Juros e ineficiência – 2

Vamos explorar mais um pouco o tema juros versus ineficiências, a partir dos comentários do leitor Marcos, postado na nota anterior.

Diz ele:

“Vamos nos lembrar de quem estava de que lado da discussão. Eu defendia (e defendo) que deve ser computado o custo de oportunidade do capital. Você dizia que não. Ergo, quem mudou de idéia foi você”.

“Quanto à tributação, claro que é custo, mas o argumento do Schwartzman -se bem entendi – não é que se investe pouco porque não tem estrada, ou porque tem burocracia, mas porque a carga tributária “come” o retorno do investimento por um lado e que o gasto público reduz a disponibilidade de recursos pelo outro”.

“Falta quantificar, mas a lógica faz sentido”.

Vamos aos pontos centrais:

É evidente que o custo de oportunidade é peça central em qualquer decisão de investimento. Marcos sustenta que a tributação excessiva “come” o retorno do investimento e é por isso que não se investe.

Para que seu raciocínio fosse correto, as empresas teriam que mostrar balanços com resultados pífios. No entanto, o grupo das maiores empresas nacionais (as que comandam as decisões de investimento) tem apresentado balanços invejáveis, retornos consistentes sobre o capital investido, apesar da tributação excessiva e outros componentes do custo Brasil. Portanto a premissa do Schwartzman (apud Marcos) é rebatida pela simples análise dos resultados das empresas.

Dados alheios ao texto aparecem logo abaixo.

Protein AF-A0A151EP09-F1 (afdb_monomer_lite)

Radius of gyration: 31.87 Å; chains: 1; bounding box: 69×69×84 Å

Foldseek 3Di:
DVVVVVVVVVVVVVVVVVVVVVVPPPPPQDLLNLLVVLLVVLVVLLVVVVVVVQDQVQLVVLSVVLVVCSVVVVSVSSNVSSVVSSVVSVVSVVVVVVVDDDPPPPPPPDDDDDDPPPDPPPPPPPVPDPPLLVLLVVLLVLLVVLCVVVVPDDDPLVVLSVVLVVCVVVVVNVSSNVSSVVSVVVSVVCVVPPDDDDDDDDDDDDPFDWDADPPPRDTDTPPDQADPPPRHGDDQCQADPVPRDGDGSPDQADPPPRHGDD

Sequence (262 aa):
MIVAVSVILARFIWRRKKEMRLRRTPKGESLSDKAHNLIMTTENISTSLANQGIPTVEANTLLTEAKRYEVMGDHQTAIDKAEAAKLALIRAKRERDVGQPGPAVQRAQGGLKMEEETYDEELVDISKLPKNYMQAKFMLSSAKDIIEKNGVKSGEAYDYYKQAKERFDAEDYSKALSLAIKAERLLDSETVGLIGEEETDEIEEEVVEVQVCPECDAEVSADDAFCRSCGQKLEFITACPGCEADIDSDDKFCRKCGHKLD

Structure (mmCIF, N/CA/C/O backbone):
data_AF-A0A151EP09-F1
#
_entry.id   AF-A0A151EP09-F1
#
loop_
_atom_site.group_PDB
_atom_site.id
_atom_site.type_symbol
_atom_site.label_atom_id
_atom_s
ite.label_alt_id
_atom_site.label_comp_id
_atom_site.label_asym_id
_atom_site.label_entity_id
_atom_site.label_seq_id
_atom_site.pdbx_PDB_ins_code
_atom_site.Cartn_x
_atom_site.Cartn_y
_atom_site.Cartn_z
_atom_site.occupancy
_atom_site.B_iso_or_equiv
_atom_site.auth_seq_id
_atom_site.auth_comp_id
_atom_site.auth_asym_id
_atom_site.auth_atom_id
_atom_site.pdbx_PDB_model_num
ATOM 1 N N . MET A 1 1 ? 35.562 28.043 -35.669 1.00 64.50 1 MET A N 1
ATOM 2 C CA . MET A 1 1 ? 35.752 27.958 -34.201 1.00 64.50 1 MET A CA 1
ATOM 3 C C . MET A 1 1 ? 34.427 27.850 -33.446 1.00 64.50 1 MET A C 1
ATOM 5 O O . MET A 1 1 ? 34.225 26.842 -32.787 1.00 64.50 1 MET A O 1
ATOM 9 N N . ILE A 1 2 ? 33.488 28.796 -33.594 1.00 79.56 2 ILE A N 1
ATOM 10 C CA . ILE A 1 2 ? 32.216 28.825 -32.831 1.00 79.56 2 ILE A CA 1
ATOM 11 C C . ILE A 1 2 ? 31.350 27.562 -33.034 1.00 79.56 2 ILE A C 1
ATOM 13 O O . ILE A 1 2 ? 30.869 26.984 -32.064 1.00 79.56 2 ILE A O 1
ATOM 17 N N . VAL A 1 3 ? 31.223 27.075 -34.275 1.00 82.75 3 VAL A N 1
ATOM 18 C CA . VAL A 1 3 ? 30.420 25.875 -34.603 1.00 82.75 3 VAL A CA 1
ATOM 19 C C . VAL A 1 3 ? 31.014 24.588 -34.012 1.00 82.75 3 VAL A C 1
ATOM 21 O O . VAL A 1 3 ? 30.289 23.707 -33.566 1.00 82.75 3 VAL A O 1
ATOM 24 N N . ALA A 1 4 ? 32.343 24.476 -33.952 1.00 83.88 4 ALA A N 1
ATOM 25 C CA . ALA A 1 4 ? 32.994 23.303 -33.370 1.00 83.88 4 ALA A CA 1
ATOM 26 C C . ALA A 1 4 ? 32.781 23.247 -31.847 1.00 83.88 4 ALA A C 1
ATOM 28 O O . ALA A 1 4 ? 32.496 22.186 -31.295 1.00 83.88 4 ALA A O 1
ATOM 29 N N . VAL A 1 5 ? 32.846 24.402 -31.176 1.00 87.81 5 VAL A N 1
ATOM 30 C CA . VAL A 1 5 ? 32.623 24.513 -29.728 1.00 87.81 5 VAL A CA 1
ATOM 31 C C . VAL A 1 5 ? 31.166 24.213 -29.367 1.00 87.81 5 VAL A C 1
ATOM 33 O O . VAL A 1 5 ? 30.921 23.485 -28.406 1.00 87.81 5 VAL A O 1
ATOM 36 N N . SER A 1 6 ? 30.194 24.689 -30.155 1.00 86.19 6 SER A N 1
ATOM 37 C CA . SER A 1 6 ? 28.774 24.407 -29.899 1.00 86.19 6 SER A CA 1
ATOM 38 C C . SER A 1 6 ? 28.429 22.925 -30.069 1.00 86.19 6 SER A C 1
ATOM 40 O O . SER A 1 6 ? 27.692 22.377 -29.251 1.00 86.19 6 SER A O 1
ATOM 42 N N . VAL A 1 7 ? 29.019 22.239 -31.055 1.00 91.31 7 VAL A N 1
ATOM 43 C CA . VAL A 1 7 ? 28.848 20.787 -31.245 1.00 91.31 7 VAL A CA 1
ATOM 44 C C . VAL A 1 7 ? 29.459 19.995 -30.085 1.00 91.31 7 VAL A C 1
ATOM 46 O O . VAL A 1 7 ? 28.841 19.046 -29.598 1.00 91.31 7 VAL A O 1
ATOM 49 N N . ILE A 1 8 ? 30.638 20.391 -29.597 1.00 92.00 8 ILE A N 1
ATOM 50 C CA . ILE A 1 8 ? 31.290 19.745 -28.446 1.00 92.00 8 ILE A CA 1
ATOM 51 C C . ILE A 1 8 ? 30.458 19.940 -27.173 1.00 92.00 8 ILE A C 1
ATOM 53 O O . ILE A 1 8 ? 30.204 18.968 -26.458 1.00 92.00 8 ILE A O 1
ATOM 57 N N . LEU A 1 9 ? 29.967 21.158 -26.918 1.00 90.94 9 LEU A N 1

O Marcos dá toda essa volta para fugir do tema central, que são as taxas de juros. Como tem muita tributação, as empresas analisam o custo de oportunidade e não investem. Como não investem, o Banco Central é obrigado a aumentar os juros para impedir o excesso de demanda.

Esqueceu de dizer que o custo de oportunidade é função direta da taxa de juros básica da economia. Quanto maior a taxa de juros básica, maior a taxa de retorno que a empresa irá querer para poder investir.

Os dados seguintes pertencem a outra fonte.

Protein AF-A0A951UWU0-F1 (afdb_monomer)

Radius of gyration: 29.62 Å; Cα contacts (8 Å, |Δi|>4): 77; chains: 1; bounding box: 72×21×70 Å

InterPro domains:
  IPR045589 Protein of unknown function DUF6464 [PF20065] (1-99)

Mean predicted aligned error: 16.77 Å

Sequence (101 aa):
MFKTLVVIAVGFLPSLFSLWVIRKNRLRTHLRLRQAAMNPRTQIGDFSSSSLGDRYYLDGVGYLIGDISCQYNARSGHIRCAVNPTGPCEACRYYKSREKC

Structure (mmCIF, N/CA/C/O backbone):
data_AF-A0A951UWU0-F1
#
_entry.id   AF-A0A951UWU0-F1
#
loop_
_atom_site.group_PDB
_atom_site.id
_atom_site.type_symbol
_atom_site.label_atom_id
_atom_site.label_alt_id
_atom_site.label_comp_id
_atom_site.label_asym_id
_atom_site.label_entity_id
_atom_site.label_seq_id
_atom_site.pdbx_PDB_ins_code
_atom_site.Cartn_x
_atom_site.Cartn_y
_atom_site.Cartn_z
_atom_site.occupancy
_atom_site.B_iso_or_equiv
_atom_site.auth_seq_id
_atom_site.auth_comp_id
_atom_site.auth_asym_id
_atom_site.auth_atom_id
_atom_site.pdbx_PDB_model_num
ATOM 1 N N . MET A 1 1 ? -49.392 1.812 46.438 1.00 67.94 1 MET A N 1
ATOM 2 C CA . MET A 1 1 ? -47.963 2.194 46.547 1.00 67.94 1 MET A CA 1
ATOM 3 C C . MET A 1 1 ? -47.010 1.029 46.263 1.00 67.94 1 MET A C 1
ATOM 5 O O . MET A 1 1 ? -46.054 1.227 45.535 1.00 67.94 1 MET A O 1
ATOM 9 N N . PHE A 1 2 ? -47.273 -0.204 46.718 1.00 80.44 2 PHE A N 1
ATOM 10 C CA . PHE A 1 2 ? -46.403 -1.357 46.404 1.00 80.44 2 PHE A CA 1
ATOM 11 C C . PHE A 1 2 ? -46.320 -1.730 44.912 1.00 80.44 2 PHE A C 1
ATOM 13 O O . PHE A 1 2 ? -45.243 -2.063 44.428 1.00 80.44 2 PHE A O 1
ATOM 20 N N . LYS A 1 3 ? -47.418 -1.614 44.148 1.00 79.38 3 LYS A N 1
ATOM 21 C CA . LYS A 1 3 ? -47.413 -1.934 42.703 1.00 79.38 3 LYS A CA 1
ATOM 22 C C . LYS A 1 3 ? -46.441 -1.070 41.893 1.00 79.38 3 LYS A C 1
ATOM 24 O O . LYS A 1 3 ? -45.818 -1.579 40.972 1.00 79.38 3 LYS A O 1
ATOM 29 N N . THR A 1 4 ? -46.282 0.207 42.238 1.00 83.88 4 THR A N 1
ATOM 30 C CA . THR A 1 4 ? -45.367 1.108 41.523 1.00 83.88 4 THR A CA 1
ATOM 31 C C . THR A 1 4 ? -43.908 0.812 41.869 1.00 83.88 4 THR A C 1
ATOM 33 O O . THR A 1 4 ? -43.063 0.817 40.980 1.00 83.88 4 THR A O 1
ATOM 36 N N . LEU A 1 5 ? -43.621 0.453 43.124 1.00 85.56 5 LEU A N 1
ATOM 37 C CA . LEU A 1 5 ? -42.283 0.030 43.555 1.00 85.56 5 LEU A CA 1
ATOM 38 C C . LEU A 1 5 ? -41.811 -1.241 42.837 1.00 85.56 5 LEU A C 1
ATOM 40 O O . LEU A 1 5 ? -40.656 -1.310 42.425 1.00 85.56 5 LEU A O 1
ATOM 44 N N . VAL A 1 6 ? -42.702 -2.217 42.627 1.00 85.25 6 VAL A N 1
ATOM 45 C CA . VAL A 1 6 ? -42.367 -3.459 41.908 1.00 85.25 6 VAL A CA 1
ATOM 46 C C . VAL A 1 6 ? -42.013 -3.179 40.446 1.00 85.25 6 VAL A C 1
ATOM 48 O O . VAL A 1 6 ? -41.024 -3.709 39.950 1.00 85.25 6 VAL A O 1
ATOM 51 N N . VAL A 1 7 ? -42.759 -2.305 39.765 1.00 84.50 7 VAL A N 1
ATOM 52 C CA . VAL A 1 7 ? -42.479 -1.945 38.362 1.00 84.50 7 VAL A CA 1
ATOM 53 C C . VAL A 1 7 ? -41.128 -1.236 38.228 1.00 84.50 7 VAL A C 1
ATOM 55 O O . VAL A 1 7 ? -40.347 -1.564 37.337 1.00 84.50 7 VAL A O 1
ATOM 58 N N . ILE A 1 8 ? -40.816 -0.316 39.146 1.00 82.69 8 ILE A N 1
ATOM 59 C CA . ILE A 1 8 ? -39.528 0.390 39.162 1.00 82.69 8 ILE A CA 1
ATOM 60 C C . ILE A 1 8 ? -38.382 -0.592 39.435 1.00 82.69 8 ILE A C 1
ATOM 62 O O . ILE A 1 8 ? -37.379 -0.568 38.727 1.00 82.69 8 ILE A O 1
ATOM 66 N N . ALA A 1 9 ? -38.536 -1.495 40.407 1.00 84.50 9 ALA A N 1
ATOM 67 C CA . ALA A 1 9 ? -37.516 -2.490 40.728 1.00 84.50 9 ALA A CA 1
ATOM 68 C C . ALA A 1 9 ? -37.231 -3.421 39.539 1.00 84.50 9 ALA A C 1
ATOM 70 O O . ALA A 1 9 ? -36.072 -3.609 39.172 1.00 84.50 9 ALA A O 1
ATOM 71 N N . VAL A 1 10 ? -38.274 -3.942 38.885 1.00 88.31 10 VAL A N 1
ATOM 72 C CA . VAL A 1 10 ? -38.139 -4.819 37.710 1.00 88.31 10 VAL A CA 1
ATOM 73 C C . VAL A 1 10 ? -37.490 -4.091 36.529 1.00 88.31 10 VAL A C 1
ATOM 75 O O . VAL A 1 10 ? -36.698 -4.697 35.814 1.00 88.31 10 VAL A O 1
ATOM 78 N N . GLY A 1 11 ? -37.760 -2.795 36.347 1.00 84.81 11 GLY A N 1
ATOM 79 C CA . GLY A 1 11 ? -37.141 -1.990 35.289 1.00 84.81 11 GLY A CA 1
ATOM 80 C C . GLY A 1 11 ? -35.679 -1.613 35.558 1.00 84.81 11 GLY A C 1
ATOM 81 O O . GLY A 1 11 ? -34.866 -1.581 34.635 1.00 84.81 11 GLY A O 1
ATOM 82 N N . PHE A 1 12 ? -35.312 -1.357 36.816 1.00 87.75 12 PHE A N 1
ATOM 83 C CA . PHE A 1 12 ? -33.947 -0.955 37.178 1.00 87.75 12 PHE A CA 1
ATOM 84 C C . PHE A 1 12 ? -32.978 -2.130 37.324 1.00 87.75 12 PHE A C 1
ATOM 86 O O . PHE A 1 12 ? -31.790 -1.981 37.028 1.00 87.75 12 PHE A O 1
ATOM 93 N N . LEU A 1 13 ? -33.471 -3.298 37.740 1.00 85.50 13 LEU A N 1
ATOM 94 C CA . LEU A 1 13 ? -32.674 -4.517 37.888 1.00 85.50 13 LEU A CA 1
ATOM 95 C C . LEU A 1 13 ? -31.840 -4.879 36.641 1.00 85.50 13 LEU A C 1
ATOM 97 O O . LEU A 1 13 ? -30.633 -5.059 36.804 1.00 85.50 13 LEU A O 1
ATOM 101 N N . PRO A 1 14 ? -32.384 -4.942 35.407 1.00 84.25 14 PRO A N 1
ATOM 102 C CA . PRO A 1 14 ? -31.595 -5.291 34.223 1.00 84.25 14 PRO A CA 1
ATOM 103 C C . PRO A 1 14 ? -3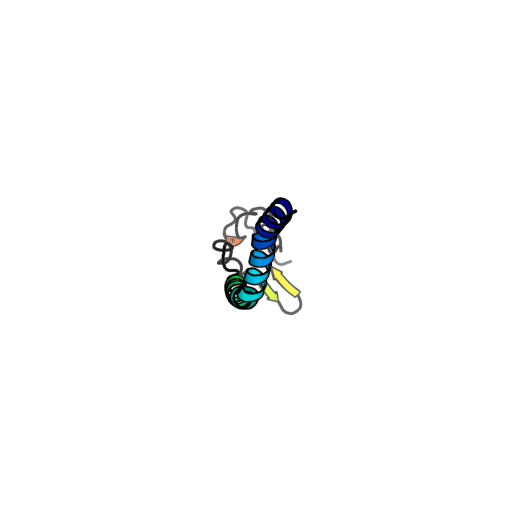0.526 -4.241 33.885 1.00 84.25 14 PRO A C 1
ATOM 105 O O . PRO A 1 14 ? -29.419 -4.604 33.482 1.00 84.25 14 PRO A O 1
ATOM 108 N N . SER A 1 15 ? -30.803 -2.954 34.113 1.00 86.00 15 SER A N 1
ATOM 109 C CA . SER A 1 15 ? -29.848 -1.862 33.872 1.00 86.00 15 SER A CA 1
ATOM 110 C C . SER A 1 15 ? -28.678 -1.895 34.859 1.00 86.00 15 SER A C 1
ATOM 112 O O . SER A 1 15 ? -27.515 -1.792 34.461 1.00 86.00 15 SER A O 1
ATOM 114 N N . LEU A 1 16 ? -28.965 -2.106 36.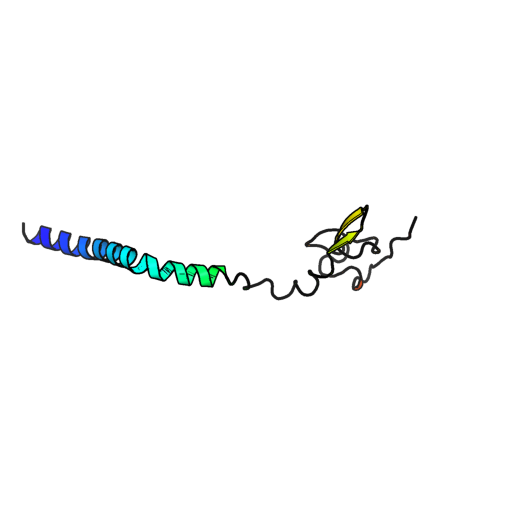146 1.00 87.69 16 LEU A N 1
ATOM 115 C CA . LEU A 1 16 ? -27.941 -2.234 37.187 1.00 87.69 16 LEU A CA 1
ATOM 116 C C . LEU A 1 16 ? -27.130 -3.522 37.022 1.00 87.69 16 LEU A C 1
ATOM 118 O O . LEU A 1 16 ? -25.905 -3.505 37.156 1.00 87.69 16 LEU A O 1
ATOM 122 N N . PHE A 1 17 ? -27.795 -4.624 36.669 1.00 89.81 17 PHE A N 1
ATOM 123 C CA . PHE A 1 17 ? -27.146 -5.904 36.417 1.00 89.81 17 PHE A CA 1
ATOM 124 C C . PHE A 1 17 ? -26.211 -5.838 35.203 1.00 89.81 17 PHE A C 1
ATOM 126 O O . PHE A 1 17 ? -25.063 -6.272 35.289 1.00 89.81 17 PHE A O 1
ATOM 133 N N . SER A 1 18 ? -26.650 -5.216 34.104 1.00 84.69 18 SER A N 1
ATOM 134 C CA . SER A 1 18 ? -25.817 -4.984 32.917 1.00 84.69 18 SER A CA 1
ATOM 135 C C . SER A 1 18 ? -24.549 -4.191 33.259 1.00 84.69 18 SER A C 1
ATOM 137 O O . SER A 1 18 ? -23.432 -4.618 32.950 1.00 84.69 18 SER A O 1
ATOM 139 N N . LEU A 1 19 ? -24.687 -3.082 33.997 1.00 85.44 19 LEU A N 1
ATOM 140 C CA . LEU A 1 19 ? -23.546 -2.268 34.431 1.00 85.44 19 LEU A CA 1
ATOM 141 C C . LEU A 1 19 ? -22.586 -3.034 35.352 1.00 85.44 19 LEU A C 1
ATOM 143 O O . LEU A 1 19 ? -21.363 -2.886 35.238 1.00 85.44 19 LEU A O 1
ATOM 147 N N . TRP A 1 20 ? -23.118 -3.874 36.238 1.00 88.06 20 TRP A N 1
ATOM 148 C CA . TRP A 1 20 ? -22.322 -4.709 37.133 1.00 88.06 20 TRP A CA 1
ATOM 149 C C . TRP A 1 20 ? -21.512 -5.767 36.368 1.00 88.06 20 TRP A C 1
ATOM 151 O O . TRP A 1 20 ? -20.304 -5.901 36.588 1.00 88.06 20 TRP A O 1
ATOM 161 N N . VAL A 1 21 ? -22.134 -6.453 35.402 1.00 85.81 21 VAL A N 1
ATOM 162 C CA . VAL A 1 21 ? -21.468 -7.445 34.540 1.00 85.81 21 VAL A CA 1
ATOM 163 C C . VAL A 1 21 ? -20.362 -6.799 33.703 1.00 85.81 21 VAL A C 1
ATOM 165 O O . VAL A 1 21 ? -19.253 -7.337 33.632 1.00 85.81 21 VAL A O 1
ATOM 168 N N . ILE A 1 22 ? -20.611 -5.620 33.122 1.00 82.19 22 ILE A N 1
ATOM 169 C CA . ILE A 1 22 ? -19.603 -4.883 32.348 1.00 82.19 22 ILE A CA 1
ATOM 170 C C . ILE A 1 22 ? -18.413 -4.512 33.239 1.00 82.19 22 ILE A C 1
ATOM 172 O O . ILE A 1 22 ? -17.270 -4.749 32.850 1.00 82.19 22 ILE A O 1
ATOM 176 N N . ARG A 1 23 ? -18.635 -3.976 34.451 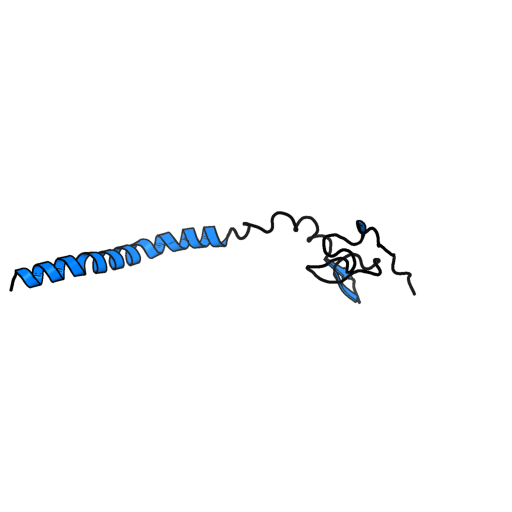1.00 79.81 23 ARG A N 1
ATOM 177 C CA . ARG A 1 23 ? -17.529 -3.651 35.377 1.00 79.81 23 ARG A CA 1
ATOM 178 C C . ARG A 1 23 ? -16.706 -4.882 35.749 1.00 79.81 23 ARG A C 1
ATOM 180 O O . ARG A 1 23 ? -15.483 -4.784 35.773 1.00 79.81 23 ARG A O 1
ATOM 187 N N . LYS A 1 24 ? -17.346 -6.031 35.979 1.00 79.81 24 LYS A N 1
ATOM 188 C CA . LYS A 1 24 ? -16.661 -7.275 36.363 1.00 79.81 24 LYS A CA 1
ATOM 189 C C . LYS A 1 24 ? -15.858 -7.898 35.215 1.00 79.81 24 LYS A C 1
ATOM 191 O O . LYS A 1 24 ? -14.782 -8.446 35.444 1.00 79.81 24 LYS A O 1
ATOM 196 N N . ASN A 1 25 ? -16.338 -7.776 33.976 1.00 69.00 25 ASN A N 1
ATOM 197 C CA . ASN A 1 25 ? -15.723 -8.423 32.812 1.00 69.00 25 ASN A CA 1
ATOM 198 C C . ASN A 1 25 ? -14.695 -7.558 32.060 1.00 69.00 25 ASN A C 1
ATOM 200 O O . ASN A 1 25 ? -13.990 -8.095 31.202 1.00 69.00 25 ASN A O 1
ATOM 204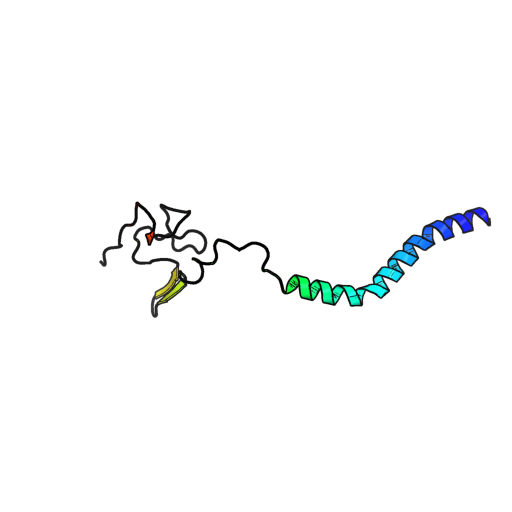 N N . ARG A 1 26 ? -14.540 -6.268 32.409 1.00 66.44 26 ARG A N 1
ATOM 205 C CA . ARG A 1 26 ? -13.558 -5.339 31.799 1.00 66.44 26 ARG A CA 1
ATOM 206 C C . ARG A 1 26 ? -12.122 -5.874 31.785 1.00 66.44 26 ARG A C 1
ATOM 208 O O . ARG A 1 26 ? -11.372 -5.585 30.859 1.00 66.44 26 ARG A O 1
ATOM 215 N N . LEU A 1 27 ? -11.737 -6.693 32.765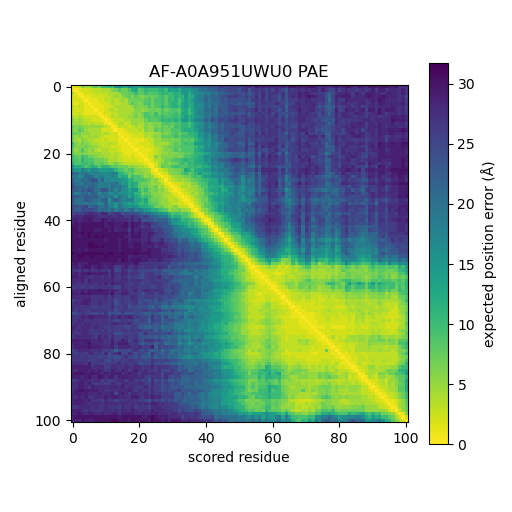 1.00 62.28 27 LEU A N 1
ATOM 216 C CA . LEU A 1 27 ? -10.391 -7.275 32.828 1.00 62.28 27 LEU A CA 1
ATOM 217 C C . LEU A 1 27 ? -10.174 -8.402 31.802 1.00 62.28 27 LEU A C 1
ATOM 219 O O . LEU A 1 27 ? -9.078 -8.545 31.266 1.00 62.28 27 LEU A O 1
ATOM 223 N N . ARG A 1 28 ? -11.218 -9.176 31.468 1.00 66.88 28 ARG A N 1
ATOM 224 C CA . ARG A 1 28 ? -11.124 -10.290 30.503 1.00 66.88 28 ARG A CA 1
ATOM 225 C C . ARG A 1 28 ? -11.094 -9.804 29.051 1.00 66.88 28 ARG A C 1
ATOM 227 O O . ARG A 1 28 ? -10.508 -10.463 28.194 1.00 66.88 28 ARG A O 1
ATOM 234 N N . THR A 1 29 ? -11.691 -8.645 28.768 1.00 64.00 29 THR A N 1
ATOM 235 C CA . THR A 1 29 ? -11.75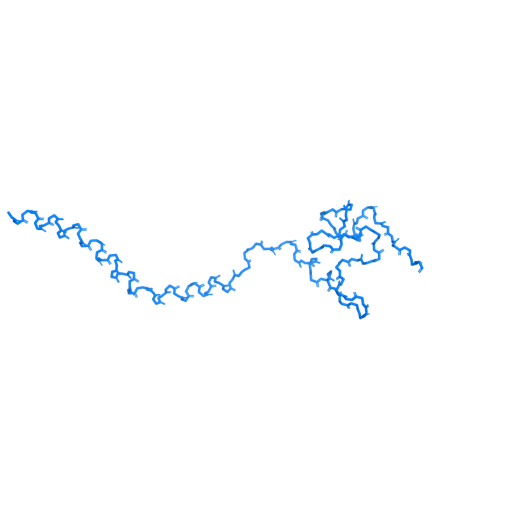2 -8.068 27.415 1.00 64.00 29 THR A CA 1
ATOM 236 C C . THR A 1 29 ? -10.415 -7.488 26.950 1.00 64.00 29 THR A C 1
ATOM 238 O O . THR A 1 29 ? -10.119 -7.555 25.761 1.00 64.00 29 THR A O 1
ATOM 241 N N . HIS A 1 30 ? -9.563 -6.998 27.859 1.00 68.81 30 HIS A N 1
ATOM 242 C CA . HIS A 1 30 ? -8.260 -6.420 27.494 1.00 68.81 30 HIS A CA 1
ATOM 243 C C . HIS A 1 30 ? -7.309 -7.424 26.822 1.00 68.81 30 HIS A C 1
ATOM 245 O O . HIS A 1 30 ? -6.595 -7.058 25.890 1.00 68.81 30 HIS A O 1
ATOM 251 N N . LEU A 1 31 ? -7.308 -8.689 27.257 1.00 66.06 31 LEU A N 1
ATOM 252 C CA . LEU A 1 31 ? -6.420 -9.715 26.695 1.00 66.06 31 LEU A CA 1
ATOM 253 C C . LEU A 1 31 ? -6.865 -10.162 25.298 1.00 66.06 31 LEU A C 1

Se a taxa básica é 5% ao ano, por exemplo, a empresa começa a investir a partir da convicção de que o investimento produtivo possa render, digamos, 10% ao ano. Se a taxa é 15% ao ano, só começará a investir a partir da garantia de taxa de retorno de 20% ao ano (já que a atividade produtiva embute riscos que a aplicação em títulos públicos não têm). Uma taxa Selic a 14,5% mata todos os investimentos cuja taxa interna de retorno prevista é inferior a 14,5%.

Mais ainda. Para melhorar a taxa interna de retorno, é fundamental perspectiva de crescimento da demanda. É a escala que garante o aumento da rentabilidade.

Ao aumentar os juros, o BC estanca a demanda. Estancando a demanda, estanca o investimento. Estancando o investimento, aumenta os juros para estancar a demanda, porque o investimento não vai ser efetuado.

Mais que isso: quando o real se valoriza (como efeito da taxa de juros elevada) há um movimento de repatriação de lucros de muitas multinacionais, para aproveitar o real forte. Suponha uma empresa telefônica que tenha um lucro de R$ 500 milhões. Com o dólar a R$ 2,10, esse valor corresponderá a US$ 238 milhões. Com o dólar a R$ 2,50, a US$ 200 milhões (16% a menos). Em vez de investir, ela repatria recursos.

Dá para notar a fragilidade desse paradigma da bolacha Tostines?

Não é apenas uma questão de quantificar, como diz o Marcos. É também o de estabelecer as relações corretas de causalidade entre juros, demanda e investimento.